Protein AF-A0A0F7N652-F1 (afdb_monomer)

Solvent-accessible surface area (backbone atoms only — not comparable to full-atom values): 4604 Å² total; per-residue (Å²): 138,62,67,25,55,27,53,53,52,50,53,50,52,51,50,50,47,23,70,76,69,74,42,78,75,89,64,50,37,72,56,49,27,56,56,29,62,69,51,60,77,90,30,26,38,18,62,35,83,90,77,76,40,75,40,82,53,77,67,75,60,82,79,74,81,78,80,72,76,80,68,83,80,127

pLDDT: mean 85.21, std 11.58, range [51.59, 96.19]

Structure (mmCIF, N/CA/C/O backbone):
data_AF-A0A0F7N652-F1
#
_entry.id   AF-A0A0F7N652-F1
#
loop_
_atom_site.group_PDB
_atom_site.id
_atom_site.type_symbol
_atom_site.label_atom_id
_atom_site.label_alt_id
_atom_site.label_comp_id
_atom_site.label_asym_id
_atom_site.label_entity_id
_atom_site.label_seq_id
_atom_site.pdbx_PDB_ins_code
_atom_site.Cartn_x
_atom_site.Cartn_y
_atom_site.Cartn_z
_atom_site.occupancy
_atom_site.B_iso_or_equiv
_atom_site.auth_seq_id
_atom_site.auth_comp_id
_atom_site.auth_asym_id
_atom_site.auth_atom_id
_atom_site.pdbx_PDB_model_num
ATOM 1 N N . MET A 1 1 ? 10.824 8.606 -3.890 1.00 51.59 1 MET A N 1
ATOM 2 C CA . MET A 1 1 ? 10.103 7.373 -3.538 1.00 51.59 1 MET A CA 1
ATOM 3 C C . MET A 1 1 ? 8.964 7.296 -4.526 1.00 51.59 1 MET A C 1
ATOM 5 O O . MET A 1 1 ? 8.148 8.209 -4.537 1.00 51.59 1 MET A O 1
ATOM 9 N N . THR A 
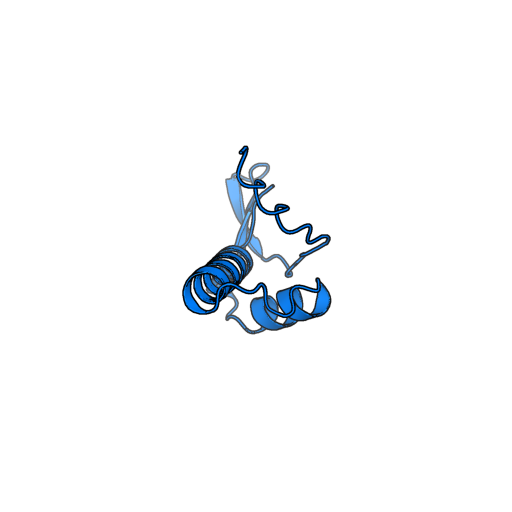1 2 ? 9.022 6.352 -5.454 1.00 65.06 2 THR A N 1
ATOM 10 C CA . THR A 1 2 ? 7.981 6.164 -6.463 1.00 65.06 2 THR A CA 1
ATOM 11 C C . THR A 1 2 ? 7.324 4.836 -6.164 1.00 65.06 2 THR A C 1
ATOM 13 O O . THR A 1 2 ? 8.018 3.828 -6.088 1.00 65.06 2 THR A O 1
ATOM 16 N N . HIS A 1 3 ? 6.025 4.881 -5.895 1.00 70.06 3 HIS A N 1
ATOM 17 C CA . HIS A 1 3 ? 5.224 3.708 -5.580 1.00 70.06 3 HIS A CA 1
ATOM 18 C C . HIS A 1 3 ? 4.590 3.172 -6.852 1.00 70.06 3 HIS A C 1
ATOM 20 O O . HIS A 1 3 ? 4.307 3.940 -7.777 1.00 70.06 3 HIS A O 1
ATOM 26 N N . ALA A 1 4 ? 4.377 1.862 -6.886 1.00 86.94 4 ALA A N 1
ATOM 27 C CA . ALA A 1 4 ? 3.533 1.273 -7.908 1.00 86.94 4 ALA A CA 1
ATOM 28 C C . ALA A 1 4 ? 2.062 1.585 -7.609 1.00 86.94 4 ALA A C 1
ATOM 30 O O . ALA A 1 4 ? 1.663 1.692 -6.444 1.00 86.94 4 ALA A O 1
ATOM 31 N N . SER A 1 5 ? 1.226 1.662 -8.645 1.00 90.06 5 SER A N 1
ATOM 32 C CA . SER A 1 5 ? -0.215 1.878 -8.459 1.00 90.06 5 SER A CA 1
ATOM 33 C C . SER A 1 5 ? -0.864 0.798 -7.583 1.00 90.06 5 SER A C 1
ATOM 35 O O . SER A 1 5 ? -1.800 1.099 -6.844 1.00 90.06 5 SER A O 1
ATOM 37 N N . ALA A 1 6 ? -0.358 -0.442 -7.605 1.00 92.12 6 ALA A N 1
ATOM 38 C CA . ALA A 1 6 ? -0.810 -1.511 -6.713 1.00 92.12 6 ALA A CA 1
ATOM 39 C C . ALA A 1 6 ? -0.655 -1.139 -5.227 1.00 92.12 6 ALA A C 1
ATOM 41 O O . ALA A 1 6 ? -1.590 -1.309 -4.442 1.00 92.12 6 ALA A O 1
ATOM 42 N N . GLU A 1 7 ? 0.498 -0.592 -4.837 1.00 90.25 7 GLU A N 1
ATOM 43 C CA . GLU A 1 7 ? 0.769 -0.183 -3.454 1.00 90.25 7 GLU A CA 1
ATOM 44 C C . GLU A 1 7 ? -0.133 0.986 -3.035 1.00 90.25 7 GLU A C 1
ATOM 46 O O . GLU A 1 7 ? -0.694 0.984 -1.936 1.00 90.25 7 GLU A O 1
ATOM 51 N N . GLU A 1 8 ? -0.340 1.956 -3.932 1.00 90.75 8 GLU A N 1
ATOM 52 C CA . GLU A 1 8 ? -1.234 3.094 -3.693 1.00 90.75 8 GLU A CA 1
ATOM 53 C C . GLU A 1 8 ? -2.684 2.641 -3.478 1.00 90.75 8 GLU A C 1
ATOM 55 O O . GLU A 1 8 ? -3.335 3.061 -2.516 1.00 90.75 8 GLU A O 1
ATOM 60 N N . ILE A 1 9 ? -3.184 1.735 -4.324 1.00 93.69 9 ILE A N 1
ATOM 61 C CA . ILE A 1 9 ? -4.531 1.164 -4.191 1.00 93.69 9 ILE A CA 1
ATOM 62 C C . ILE A 1 9 ? -4.673 0.445 -2.845 1.00 93.69 9 ILE A C 1
ATOM 64 O O . ILE A 1 9 ? -5.652 0.669 -2.128 1.00 93.69 9 ILE A O 1
ATOM 68 N N . VAL A 1 10 ? -3.698 -0.388 -2.467 1.00 94.31 10 VAL A N 1
ATOM 69 C CA . VAL A 1 10 ? -3.717 -1.116 -1.189 1.00 94.31 10 VAL A CA 1
ATOM 70 C C . VAL A 1 10 ? -3.740 -0.158 0.003 1.00 94.31 10 VAL A C 1
ATOM 72 O O . VAL A 1 10 ? -4.526 -0.358 0.936 1.00 94.31 10 VAL A O 1
ATOM 75 N N . ALA A 1 11 ? -2.943 0.911 -0.037 1.00 90.94 11 ALA A N 1
ATOM 76 C CA . ALA A 1 11 ? -2.929 1.929 1.008 1.00 90.94 
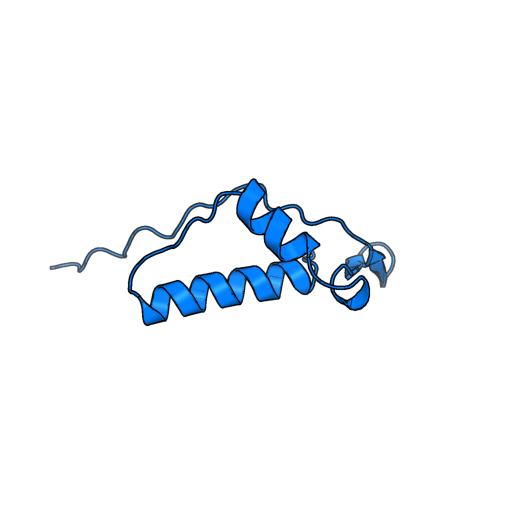11 ALA A CA 1
ATOM 77 C C . ALA A 1 11 ? -4.284 2.654 1.129 1.00 90.94 11 ALA A C 1
ATOM 79 O O . ALA A 1 11 ? -4.784 2.855 2.241 1.00 90.94 11 ALA A O 1
ATOM 80 N N . LEU A 1 12 ? -4.911 3.000 -0.001 1.00 93.06 12 LEU A N 1
ATOM 81 C CA . LEU A 1 12 ? -6.227 3.646 -0.028 1.00 93.06 12 LEU A CA 1
ATOM 82 C C . LEU A 1 12 ? -7.337 2.727 0.497 1.00 93.06 12 LEU A C 1
ATOM 84 O O . LEU A 1 12 ? -8.170 3.172 1.284 1.00 93.06 12 LEU A O 1
ATOM 88 N N . VAL A 1 13 ? -7.321 1.440 0.141 1.00 94.31 13 VAL A N 1
ATOM 89 C CA . VAL A 1 13 ? -8.277 0.448 0.666 1.00 94.31 13 VAL A CA 1
ATOM 90 C C . VAL A 1 13 ? -8.120 0.278 2.179 1.00 94.31 13 VAL A C 1
ATOM 92 O O . VAL A 1 13 ? -9.112 0.223 2.908 1.00 94.31 13 VAL A O 1
ATOM 95 N N . ALA A 1 14 ? -6.884 0.232 2.684 1.00 92.38 14 ALA A N 1
ATOM 96 C CA . ALA A 1 14 ? -6.629 0.168 4.122 1.00 92.38 14 
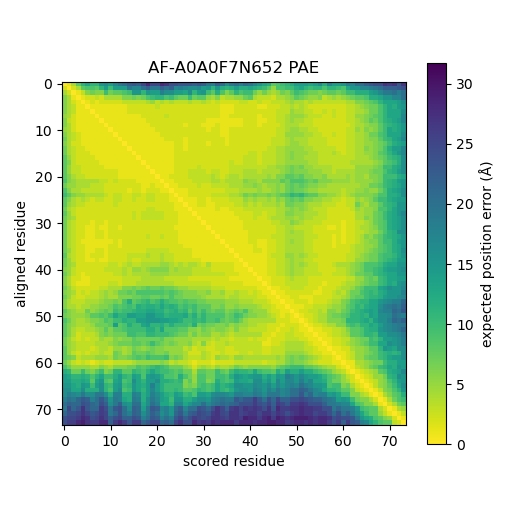ALA A CA 1
ATOM 97 C C . ALA A 1 14 ? -7.166 1.407 4.863 1.00 92.38 14 ALA A C 1
ATOM 99 O O . ALA A 1 14 ? -7.722 1.282 5.961 1.00 92.38 14 ALA A O 1
ATOM 100 N N . LEU A 1 15 ? -7.022 2.593 4.263 1.00 91.56 15 LEU A N 1
ATOM 101 C CA . LEU A 1 15 ? -7.568 3.838 4.795 1.00 91.56 15 LEU A CA 1
ATOM 102 C C . LEU A 1 15 ? -9.102 3.839 4.789 1.00 91.56 15 LEU A C 1
ATOM 104 O O . LEU A 1 15 ? -9.707 4.195 5.801 1.00 91.56 15 LEU A O 1
ATOM 108 N N . ASP A 1 16 ? -9.730 3.407 3.699 1.00 94.50 16 ASP A N 1
ATOM 109 C CA . ASP A 1 16 ? -11.189 3.323 3.595 1.00 94.50 16 ASP A CA 1
ATOM 110 C C . ASP A 1 16 ? -11.775 2.373 4.653 1.00 94.50 16 ASP A C 1
ATOM 112 O O . ASP A 1 16 ? -12.668 2.750 5.415 1.00 94.50 16 ASP A O 1
ATOM 116 N N . LEU A 1 17 ? -11.170 1.192 4.833 1.00 93.56 17 LEU A N 1
ATOM 117 C CA . LEU A 1 17 ? -11.546 0.255 5.898 1.00 93.56 17 LEU A CA 1
ATOM 118 C C . LEU A 1 17 ? -11.421 0.876 7.292 1.00 93.56 17 LEU A C 1
ATOM 120 O O . LEU A 1 17 ? -12.269 0.641 8.161 1.00 93.56 17 LEU A O 1
ATOM 124 N N . LYS A 1 18 ? -10.384 1.686 7.524 1.00 91.38 18 LYS A N 1
ATOM 125 C CA . LYS A 1 18 ? -10.217 2.417 8.782 1.00 91.38 18 LYS A CA 1
ATOM 126 C C . LYS A 1 18 ? -11.316 3.449 8.996 1.00 91.38 18 LYS A C 1
ATOM 128 O O . LYS A 1 18 ? -11.804 3.561 10.123 1.00 91.38 18 LYS A O 1
ATOM 133 N N . VAL A 1 19 ? -11.696 4.190 7.958 1.00 92.31 19 VAL A N 1
ATOM 134 C CA . VAL A 1 19 ? -12.792 5.166 8.022 1.00 92.31 19 VAL A CA 1
ATOM 135 C C . VAL A 1 19 ? -14.119 4.455 8.295 1.00 92.31 19 VAL A C 1
ATOM 137 O O . VAL A 1 19 ? -14.842 4.855 9.205 1.00 92.31 19 VAL A O 1
ATOM 140 N N . ALA A 1 20 ? -14.395 3.358 7.589 1.00 94.94 20 ALA A N 1
ATOM 141 C CA . ALA A 1 20 ? -15.
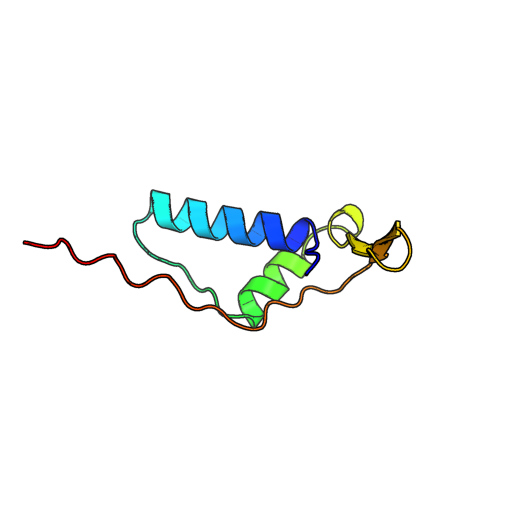645 2.612 7.706 1.00 94.94 20 ALA A CA 1
ATOM 142 C C . ALA A 1 20 ? -15.806 1.891 9.057 1.00 94.94 20 ALA A C 1
ATOM 144 O O . ALA A 1 20 ? -16.896 1.858 9.625 1.00 94.94 20 ALA A O 1
ATOM 145 N N . THR A 1 21 ? -14.730 1.301 9.588 1.00 93.38 21 THR A N 1
ATOM 146 C CA . THR A 1 21 ? -14.791 0.447 10.795 1.00 93.38 21 THR A CA 1
ATOM 147 C C . THR A 1 21 ? -14.263 1.122 12.061 1.00 93.38 21 THR A C 1
ATOM 149 O O . THR A 1 21 ? -14.372 0.579 13.163 1.00 93.38 21 THR A O 1
ATOM 152 N N . GLY A 1 22 ? -13.620 2.283 11.922 1.00 91.25 22 GLY A N 1
ATOM 153 C CA . GLY A 1 22 ? -12.917 2.965 13.004 1.00 91.25 22 GLY A CA 1
ATOM 154 C C . GLY A 1 22 ? -11.635 2.261 13.465 1.00 91.2
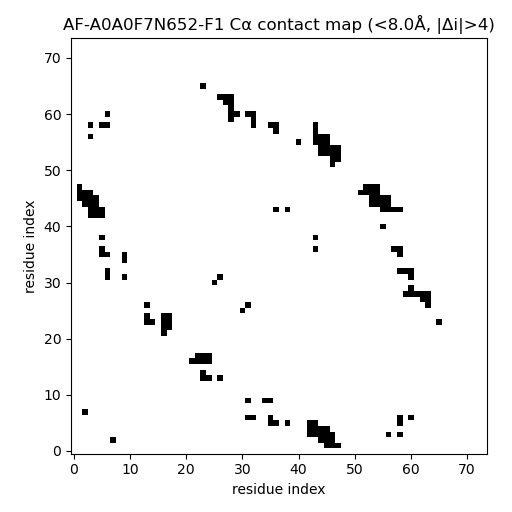5 22 GLY A C 1
ATOM 155 O O . GLY A 1 22 ? -10.974 2.747 14.391 1.00 91.25 22 GLY A O 1
ATOM 156 N N . ARG A 1 23 ? -11.222 1.145 12.849 1.00 88.69 23 ARG A N 1
ATOM 157 C CA . ARG A 1 23 ? -10.055 0.344 13.262 1.00 88.69 23 ARG A CA 1
ATOM 158 C C . ARG A 1 23 ? -9.116 0.095 12.090 1.00 88.69 23 ARG A C 1
ATOM 160 O O . ARG A 1 23 ? -9.550 -0.079 10.964 1.00 88.69 23 ARG A O 1
ATOM 167 N N . TRP A 1 24 ? -7.816 0.093 12.368 1.00 89.06 24 TRP A N 1
ATOM 168 C CA . TRP A 1 24 ? -6.846 -0.386 11.388 1.00 89.06 24 TRP A CA 1
ATOM 169 C C . TRP A 1 24 ? -6.950 -1.914 11.323 1.00 89.06 24 TRP A C 1
ATOM 171 O O . TRP A 1 24 ? -7.087 -2.556 12.367 1.00 89.06 24 TRP A O 1
ATOM 181 N N . GLY A 1 25 ? -6.940 -2.475 10.113 1.00 86.88 25 GLY A N 1
ATOM 182 C CA . GLY A 1 25 ? -6.891 -3.922 9.898 1.00 86.88 25 GLY A CA 1
ATOM 183 C C . GLY A 1 25 ? -5.498 -4.504 10.161 1.00 86.88 25 GLY A C 1
ATOM 184 O O . GLY A 1 25 ? -4.653 -3.868 10.790 1.00 86.88 25 GLY A O 1
ATOM 185 N N . ASN A 1 26 ? -5.242 -5.713 9.656 1.00 90.31 26 ASN A N 1
ATOM 186 C CA . ASN A 1 26 ? -3.881 -6.245 9.610 1.00 90.31 26 ASN A CA 1
ATOM 187 C C . ASN A 1 26 ? -3.085 -5.519 8.514 1.00 90.31 26 ASN A C 1
AT
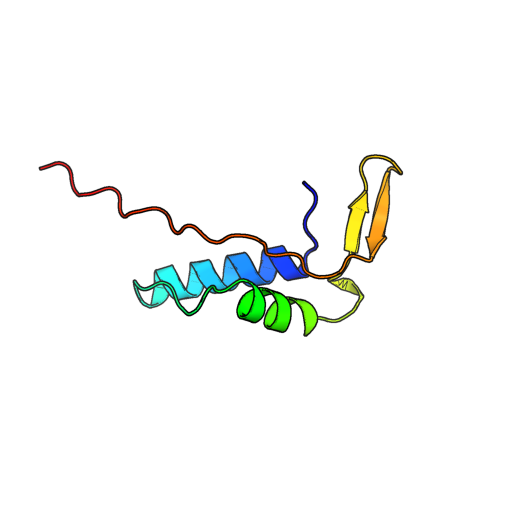OM 189 O O . ASN A 1 26 ? -3.410 -5.654 7.337 1.00 90.31 26 ASN A O 1
ATOM 193 N N . LEU A 1 27 ? -2.064 -4.768 8.924 1.00 91.06 27 LEU A N 1
ATOM 194 C CA . LEU A 1 27 ? -1.222 -3.938 8.062 1.00 91.06 27 LEU A CA 1
ATOM 195 C C . LEU A 1 27 ? 0.256 -4.333 8.175 1.00 91.06 27 LEU A C 1
ATOM 197 O O . LEU A 1 27 ? 1.132 -3.481 8.053 1.00 91.06 27 LEU A O 1
ATOM 201 N N . THR A 1 28 ? 0.543 -5.608 8.463 1.00 91.44 28 THR A N 1
ATOM 202 C CA . THR A 1 28 ? 1.923 -6.099 8.383 1.00 91.44 28 THR A CA 1
ATOM 203 C C . THR A 1 28 ? 2.421 -6.028 6.934 1.00 91.44 28 THR A C 1
ATOM 205 O O . THR A 1 28 ? 1.632 -6.314 6.026 1.00 91.44 28 THR A O 1
ATOM 208 N N . PRO A 1 29 ? 3.702 -5.682 6.707 1.00 92.38 29 PRO A N 1
ATOM 209 C CA . PRO A 1 29 ? 4.338 -5.707 5.390 1.00 92.38 29 PRO A CA 1
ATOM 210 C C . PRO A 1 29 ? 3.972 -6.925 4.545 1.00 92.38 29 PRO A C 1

★ ★ ★ ★ ★ ★ ★

◆ **Exercise goal**:
All lines from the one that contains "ATOM 209 C CA" to the last line above must be given again exactly, with both included and nothing added.

◆ **Solution to this problem**:
ATOM 209 C CA . PRO A 1 29 ? 4.338 -5.707 5.390 1.00 92.38 29 PRO A CA 1
ATOM 210 C C . PRO A 1 29 ? 3.972 -6.925 4.545 1.00 92.38 29 PRO A C 1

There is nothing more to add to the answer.